=== INPUT DATA ===

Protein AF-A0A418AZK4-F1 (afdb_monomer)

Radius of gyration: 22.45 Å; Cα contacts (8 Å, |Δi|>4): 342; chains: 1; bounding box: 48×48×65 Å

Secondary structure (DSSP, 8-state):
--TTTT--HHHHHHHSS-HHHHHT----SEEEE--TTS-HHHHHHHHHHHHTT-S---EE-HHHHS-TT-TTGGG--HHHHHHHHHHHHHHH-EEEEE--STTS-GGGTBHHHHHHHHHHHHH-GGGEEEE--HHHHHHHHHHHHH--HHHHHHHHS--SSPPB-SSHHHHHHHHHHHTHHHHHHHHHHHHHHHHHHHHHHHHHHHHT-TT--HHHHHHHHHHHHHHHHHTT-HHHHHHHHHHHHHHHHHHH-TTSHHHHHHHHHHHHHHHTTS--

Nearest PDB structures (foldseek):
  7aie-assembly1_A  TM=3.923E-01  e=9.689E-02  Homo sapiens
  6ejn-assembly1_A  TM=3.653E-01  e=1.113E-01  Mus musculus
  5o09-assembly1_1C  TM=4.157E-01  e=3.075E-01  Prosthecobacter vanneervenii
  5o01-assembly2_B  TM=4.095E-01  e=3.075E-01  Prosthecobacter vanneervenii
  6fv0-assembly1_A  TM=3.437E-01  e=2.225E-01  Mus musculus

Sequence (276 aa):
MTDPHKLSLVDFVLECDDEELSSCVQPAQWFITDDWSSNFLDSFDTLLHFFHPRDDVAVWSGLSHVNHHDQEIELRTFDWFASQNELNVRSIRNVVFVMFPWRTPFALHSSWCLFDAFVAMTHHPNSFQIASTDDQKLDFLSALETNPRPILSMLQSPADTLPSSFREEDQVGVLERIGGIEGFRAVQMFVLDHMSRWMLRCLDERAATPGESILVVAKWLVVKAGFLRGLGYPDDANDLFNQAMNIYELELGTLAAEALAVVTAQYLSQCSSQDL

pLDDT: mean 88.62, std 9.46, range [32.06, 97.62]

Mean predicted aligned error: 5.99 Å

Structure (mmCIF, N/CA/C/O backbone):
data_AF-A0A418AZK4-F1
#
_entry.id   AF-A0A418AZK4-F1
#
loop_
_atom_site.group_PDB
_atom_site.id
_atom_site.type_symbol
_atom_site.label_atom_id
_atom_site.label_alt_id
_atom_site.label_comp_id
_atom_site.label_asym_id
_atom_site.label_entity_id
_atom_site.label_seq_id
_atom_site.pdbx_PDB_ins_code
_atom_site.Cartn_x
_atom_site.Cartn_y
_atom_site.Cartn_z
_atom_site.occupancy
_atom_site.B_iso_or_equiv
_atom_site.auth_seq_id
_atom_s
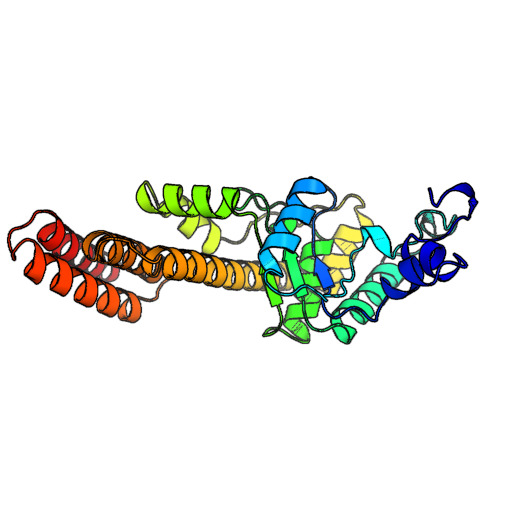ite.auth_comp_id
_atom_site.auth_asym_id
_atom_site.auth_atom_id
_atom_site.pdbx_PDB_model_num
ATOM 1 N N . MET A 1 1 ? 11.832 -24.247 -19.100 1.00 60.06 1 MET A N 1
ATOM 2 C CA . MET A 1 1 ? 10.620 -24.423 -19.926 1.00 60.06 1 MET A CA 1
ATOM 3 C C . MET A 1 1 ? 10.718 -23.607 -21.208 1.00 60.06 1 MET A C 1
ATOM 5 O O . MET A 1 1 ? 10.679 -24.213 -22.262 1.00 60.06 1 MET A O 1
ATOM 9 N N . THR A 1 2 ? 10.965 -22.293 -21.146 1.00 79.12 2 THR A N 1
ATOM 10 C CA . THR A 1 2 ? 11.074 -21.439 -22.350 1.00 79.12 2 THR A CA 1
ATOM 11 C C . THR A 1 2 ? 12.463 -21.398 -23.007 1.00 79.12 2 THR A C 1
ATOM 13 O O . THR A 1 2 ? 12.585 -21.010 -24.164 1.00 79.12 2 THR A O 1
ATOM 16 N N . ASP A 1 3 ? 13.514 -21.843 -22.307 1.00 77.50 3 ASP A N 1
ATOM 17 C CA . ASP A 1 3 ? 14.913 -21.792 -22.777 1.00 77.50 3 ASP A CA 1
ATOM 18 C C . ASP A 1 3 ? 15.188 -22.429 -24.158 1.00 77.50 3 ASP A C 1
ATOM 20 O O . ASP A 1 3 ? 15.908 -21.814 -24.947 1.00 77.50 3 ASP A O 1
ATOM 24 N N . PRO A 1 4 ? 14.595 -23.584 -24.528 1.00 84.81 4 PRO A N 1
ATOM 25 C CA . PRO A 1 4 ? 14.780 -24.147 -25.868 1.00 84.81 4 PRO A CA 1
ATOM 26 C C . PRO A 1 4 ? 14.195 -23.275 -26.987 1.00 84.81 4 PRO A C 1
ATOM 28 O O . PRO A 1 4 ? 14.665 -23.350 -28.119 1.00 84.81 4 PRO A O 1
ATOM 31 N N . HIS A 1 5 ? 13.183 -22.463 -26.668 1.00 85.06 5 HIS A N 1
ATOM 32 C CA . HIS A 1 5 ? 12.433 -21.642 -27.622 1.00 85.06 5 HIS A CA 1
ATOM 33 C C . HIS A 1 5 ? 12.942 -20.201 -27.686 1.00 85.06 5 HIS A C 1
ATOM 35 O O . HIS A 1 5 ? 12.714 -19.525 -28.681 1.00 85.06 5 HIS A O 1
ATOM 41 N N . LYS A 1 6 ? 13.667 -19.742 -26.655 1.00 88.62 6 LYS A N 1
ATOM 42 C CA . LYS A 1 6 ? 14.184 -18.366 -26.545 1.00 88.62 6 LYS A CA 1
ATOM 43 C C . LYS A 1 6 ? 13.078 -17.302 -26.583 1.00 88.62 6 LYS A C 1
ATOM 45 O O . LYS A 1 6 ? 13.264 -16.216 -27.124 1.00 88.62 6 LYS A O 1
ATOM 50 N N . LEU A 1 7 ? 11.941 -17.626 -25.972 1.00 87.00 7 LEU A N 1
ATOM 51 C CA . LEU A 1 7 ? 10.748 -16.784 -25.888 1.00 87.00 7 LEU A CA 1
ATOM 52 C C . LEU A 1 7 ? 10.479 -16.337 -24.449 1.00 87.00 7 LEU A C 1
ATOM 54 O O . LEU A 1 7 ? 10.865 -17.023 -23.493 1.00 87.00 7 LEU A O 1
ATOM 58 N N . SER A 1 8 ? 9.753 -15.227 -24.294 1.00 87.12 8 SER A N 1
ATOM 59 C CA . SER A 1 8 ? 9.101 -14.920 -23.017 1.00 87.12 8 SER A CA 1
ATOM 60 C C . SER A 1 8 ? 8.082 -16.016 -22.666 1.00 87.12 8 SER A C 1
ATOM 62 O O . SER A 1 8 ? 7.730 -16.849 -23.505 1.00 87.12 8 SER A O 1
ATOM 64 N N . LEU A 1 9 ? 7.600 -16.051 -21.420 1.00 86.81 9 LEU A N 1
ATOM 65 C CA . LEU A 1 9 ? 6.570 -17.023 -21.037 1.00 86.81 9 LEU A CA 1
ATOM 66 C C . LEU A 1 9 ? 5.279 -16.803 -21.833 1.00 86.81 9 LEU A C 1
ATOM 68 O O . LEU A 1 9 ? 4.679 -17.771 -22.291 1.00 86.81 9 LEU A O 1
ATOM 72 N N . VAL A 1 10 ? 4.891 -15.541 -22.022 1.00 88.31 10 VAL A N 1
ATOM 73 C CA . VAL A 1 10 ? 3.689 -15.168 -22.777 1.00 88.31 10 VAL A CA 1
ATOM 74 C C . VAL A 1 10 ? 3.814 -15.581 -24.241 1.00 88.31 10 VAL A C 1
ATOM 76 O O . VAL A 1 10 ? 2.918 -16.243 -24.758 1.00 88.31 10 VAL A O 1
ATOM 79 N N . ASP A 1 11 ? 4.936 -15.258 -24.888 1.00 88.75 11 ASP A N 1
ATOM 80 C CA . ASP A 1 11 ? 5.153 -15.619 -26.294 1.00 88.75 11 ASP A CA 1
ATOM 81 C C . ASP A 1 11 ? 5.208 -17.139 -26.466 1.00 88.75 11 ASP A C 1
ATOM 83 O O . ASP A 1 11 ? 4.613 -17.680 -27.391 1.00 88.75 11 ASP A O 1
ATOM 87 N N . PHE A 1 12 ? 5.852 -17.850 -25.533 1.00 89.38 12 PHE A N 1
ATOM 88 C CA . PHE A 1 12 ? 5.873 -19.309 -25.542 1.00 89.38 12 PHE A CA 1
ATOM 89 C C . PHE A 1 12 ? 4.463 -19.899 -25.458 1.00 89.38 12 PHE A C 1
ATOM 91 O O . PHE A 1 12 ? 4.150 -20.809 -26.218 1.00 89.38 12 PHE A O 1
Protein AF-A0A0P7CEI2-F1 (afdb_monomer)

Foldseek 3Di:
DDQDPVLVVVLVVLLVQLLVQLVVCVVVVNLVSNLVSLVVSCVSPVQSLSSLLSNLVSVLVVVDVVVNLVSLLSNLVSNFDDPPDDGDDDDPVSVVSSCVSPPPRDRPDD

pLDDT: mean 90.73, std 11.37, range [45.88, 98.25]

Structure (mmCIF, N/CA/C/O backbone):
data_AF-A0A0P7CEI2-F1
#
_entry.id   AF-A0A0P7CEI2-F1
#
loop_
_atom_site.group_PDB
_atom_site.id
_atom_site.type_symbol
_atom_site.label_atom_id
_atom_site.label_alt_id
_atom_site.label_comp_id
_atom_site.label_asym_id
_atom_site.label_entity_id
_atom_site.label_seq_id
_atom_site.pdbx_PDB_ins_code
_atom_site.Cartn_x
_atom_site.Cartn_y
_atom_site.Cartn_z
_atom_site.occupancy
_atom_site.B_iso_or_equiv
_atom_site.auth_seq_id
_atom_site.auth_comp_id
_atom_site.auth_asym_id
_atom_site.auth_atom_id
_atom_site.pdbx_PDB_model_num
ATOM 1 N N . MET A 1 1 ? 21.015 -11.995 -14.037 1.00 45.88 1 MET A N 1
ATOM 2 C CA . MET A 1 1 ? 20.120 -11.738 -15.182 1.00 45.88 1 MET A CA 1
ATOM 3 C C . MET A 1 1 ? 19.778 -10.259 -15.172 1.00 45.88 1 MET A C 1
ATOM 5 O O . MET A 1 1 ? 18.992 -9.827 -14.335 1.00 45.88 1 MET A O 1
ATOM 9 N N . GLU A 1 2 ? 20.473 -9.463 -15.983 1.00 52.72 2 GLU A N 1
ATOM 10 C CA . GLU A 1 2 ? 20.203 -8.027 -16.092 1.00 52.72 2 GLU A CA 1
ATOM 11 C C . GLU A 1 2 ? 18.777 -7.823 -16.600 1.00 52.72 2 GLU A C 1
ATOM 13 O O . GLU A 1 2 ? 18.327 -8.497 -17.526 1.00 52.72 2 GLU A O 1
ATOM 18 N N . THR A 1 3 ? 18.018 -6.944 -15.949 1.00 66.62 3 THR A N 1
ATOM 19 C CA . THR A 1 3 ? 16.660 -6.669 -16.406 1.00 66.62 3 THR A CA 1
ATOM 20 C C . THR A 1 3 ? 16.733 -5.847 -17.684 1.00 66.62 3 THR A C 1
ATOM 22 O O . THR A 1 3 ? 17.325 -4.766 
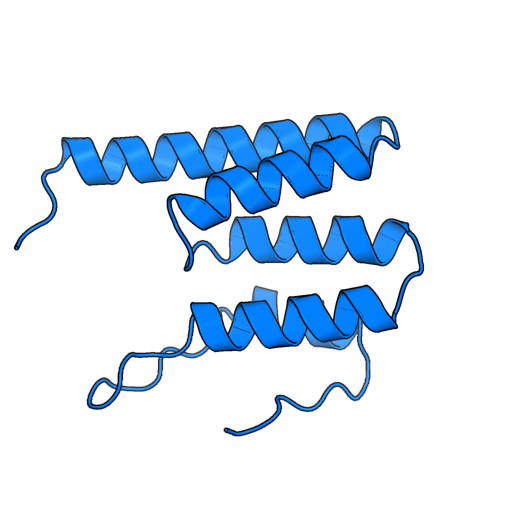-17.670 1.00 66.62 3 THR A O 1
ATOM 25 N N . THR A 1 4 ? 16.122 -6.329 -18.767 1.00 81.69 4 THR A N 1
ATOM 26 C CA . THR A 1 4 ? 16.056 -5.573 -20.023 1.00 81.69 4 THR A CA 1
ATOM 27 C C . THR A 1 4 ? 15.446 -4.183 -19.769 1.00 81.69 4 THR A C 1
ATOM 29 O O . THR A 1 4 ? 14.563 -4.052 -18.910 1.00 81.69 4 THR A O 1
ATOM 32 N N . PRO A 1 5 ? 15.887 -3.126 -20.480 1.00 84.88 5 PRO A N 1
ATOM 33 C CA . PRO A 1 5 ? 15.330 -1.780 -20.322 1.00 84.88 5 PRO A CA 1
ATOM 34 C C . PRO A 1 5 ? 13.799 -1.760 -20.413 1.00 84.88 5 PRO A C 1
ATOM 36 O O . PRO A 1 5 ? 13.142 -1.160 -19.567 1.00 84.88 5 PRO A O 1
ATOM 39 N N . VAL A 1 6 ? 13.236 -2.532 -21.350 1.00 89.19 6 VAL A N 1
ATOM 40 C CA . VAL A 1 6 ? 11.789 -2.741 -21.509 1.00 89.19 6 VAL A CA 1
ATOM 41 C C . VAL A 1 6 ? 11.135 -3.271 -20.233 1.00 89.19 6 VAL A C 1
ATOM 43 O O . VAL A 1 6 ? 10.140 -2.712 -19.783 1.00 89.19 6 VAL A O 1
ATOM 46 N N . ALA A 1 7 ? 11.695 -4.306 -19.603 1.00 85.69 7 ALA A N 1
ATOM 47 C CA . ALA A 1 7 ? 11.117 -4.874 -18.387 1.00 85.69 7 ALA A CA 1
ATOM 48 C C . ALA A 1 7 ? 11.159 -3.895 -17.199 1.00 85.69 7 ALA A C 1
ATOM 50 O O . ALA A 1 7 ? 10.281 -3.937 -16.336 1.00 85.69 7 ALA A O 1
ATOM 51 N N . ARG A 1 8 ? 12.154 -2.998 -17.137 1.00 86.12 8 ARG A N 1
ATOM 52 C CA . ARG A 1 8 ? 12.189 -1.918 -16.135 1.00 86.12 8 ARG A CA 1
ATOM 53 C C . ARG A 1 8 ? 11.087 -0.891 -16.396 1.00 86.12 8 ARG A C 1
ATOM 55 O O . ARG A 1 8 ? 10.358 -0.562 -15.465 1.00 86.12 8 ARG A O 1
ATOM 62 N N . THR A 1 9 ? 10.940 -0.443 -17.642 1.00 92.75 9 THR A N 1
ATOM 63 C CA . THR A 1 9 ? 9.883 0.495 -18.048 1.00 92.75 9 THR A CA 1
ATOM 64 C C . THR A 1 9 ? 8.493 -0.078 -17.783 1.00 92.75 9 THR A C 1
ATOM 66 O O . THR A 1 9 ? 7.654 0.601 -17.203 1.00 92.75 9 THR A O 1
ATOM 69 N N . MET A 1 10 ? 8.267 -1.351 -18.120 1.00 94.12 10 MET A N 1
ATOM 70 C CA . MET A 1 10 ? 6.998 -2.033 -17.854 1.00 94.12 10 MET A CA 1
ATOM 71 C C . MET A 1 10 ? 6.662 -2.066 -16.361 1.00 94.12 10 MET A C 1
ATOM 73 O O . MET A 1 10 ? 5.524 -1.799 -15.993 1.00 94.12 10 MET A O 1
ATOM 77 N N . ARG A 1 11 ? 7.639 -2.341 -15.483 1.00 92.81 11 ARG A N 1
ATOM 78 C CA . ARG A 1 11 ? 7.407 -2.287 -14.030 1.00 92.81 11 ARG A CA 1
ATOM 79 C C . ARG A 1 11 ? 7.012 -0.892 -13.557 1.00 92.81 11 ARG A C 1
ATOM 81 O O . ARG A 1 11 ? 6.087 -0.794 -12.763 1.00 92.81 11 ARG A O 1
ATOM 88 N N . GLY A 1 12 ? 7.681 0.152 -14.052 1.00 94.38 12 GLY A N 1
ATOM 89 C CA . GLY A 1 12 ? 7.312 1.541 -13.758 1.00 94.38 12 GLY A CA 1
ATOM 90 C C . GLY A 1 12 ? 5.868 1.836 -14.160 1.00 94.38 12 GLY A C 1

===

→ DIRECTIONS FOR THIS TASK
Which lines above include the word "musculus"? Show each one.

→ OUTPUT OF THE TASK
  6ejn-assembly1_A  TM=3.653E-01  e=1.113E-01  Mus musculus
  6fv0-assembly1_A  TM=3.437E-01  e=2.225E-01  Mus musculus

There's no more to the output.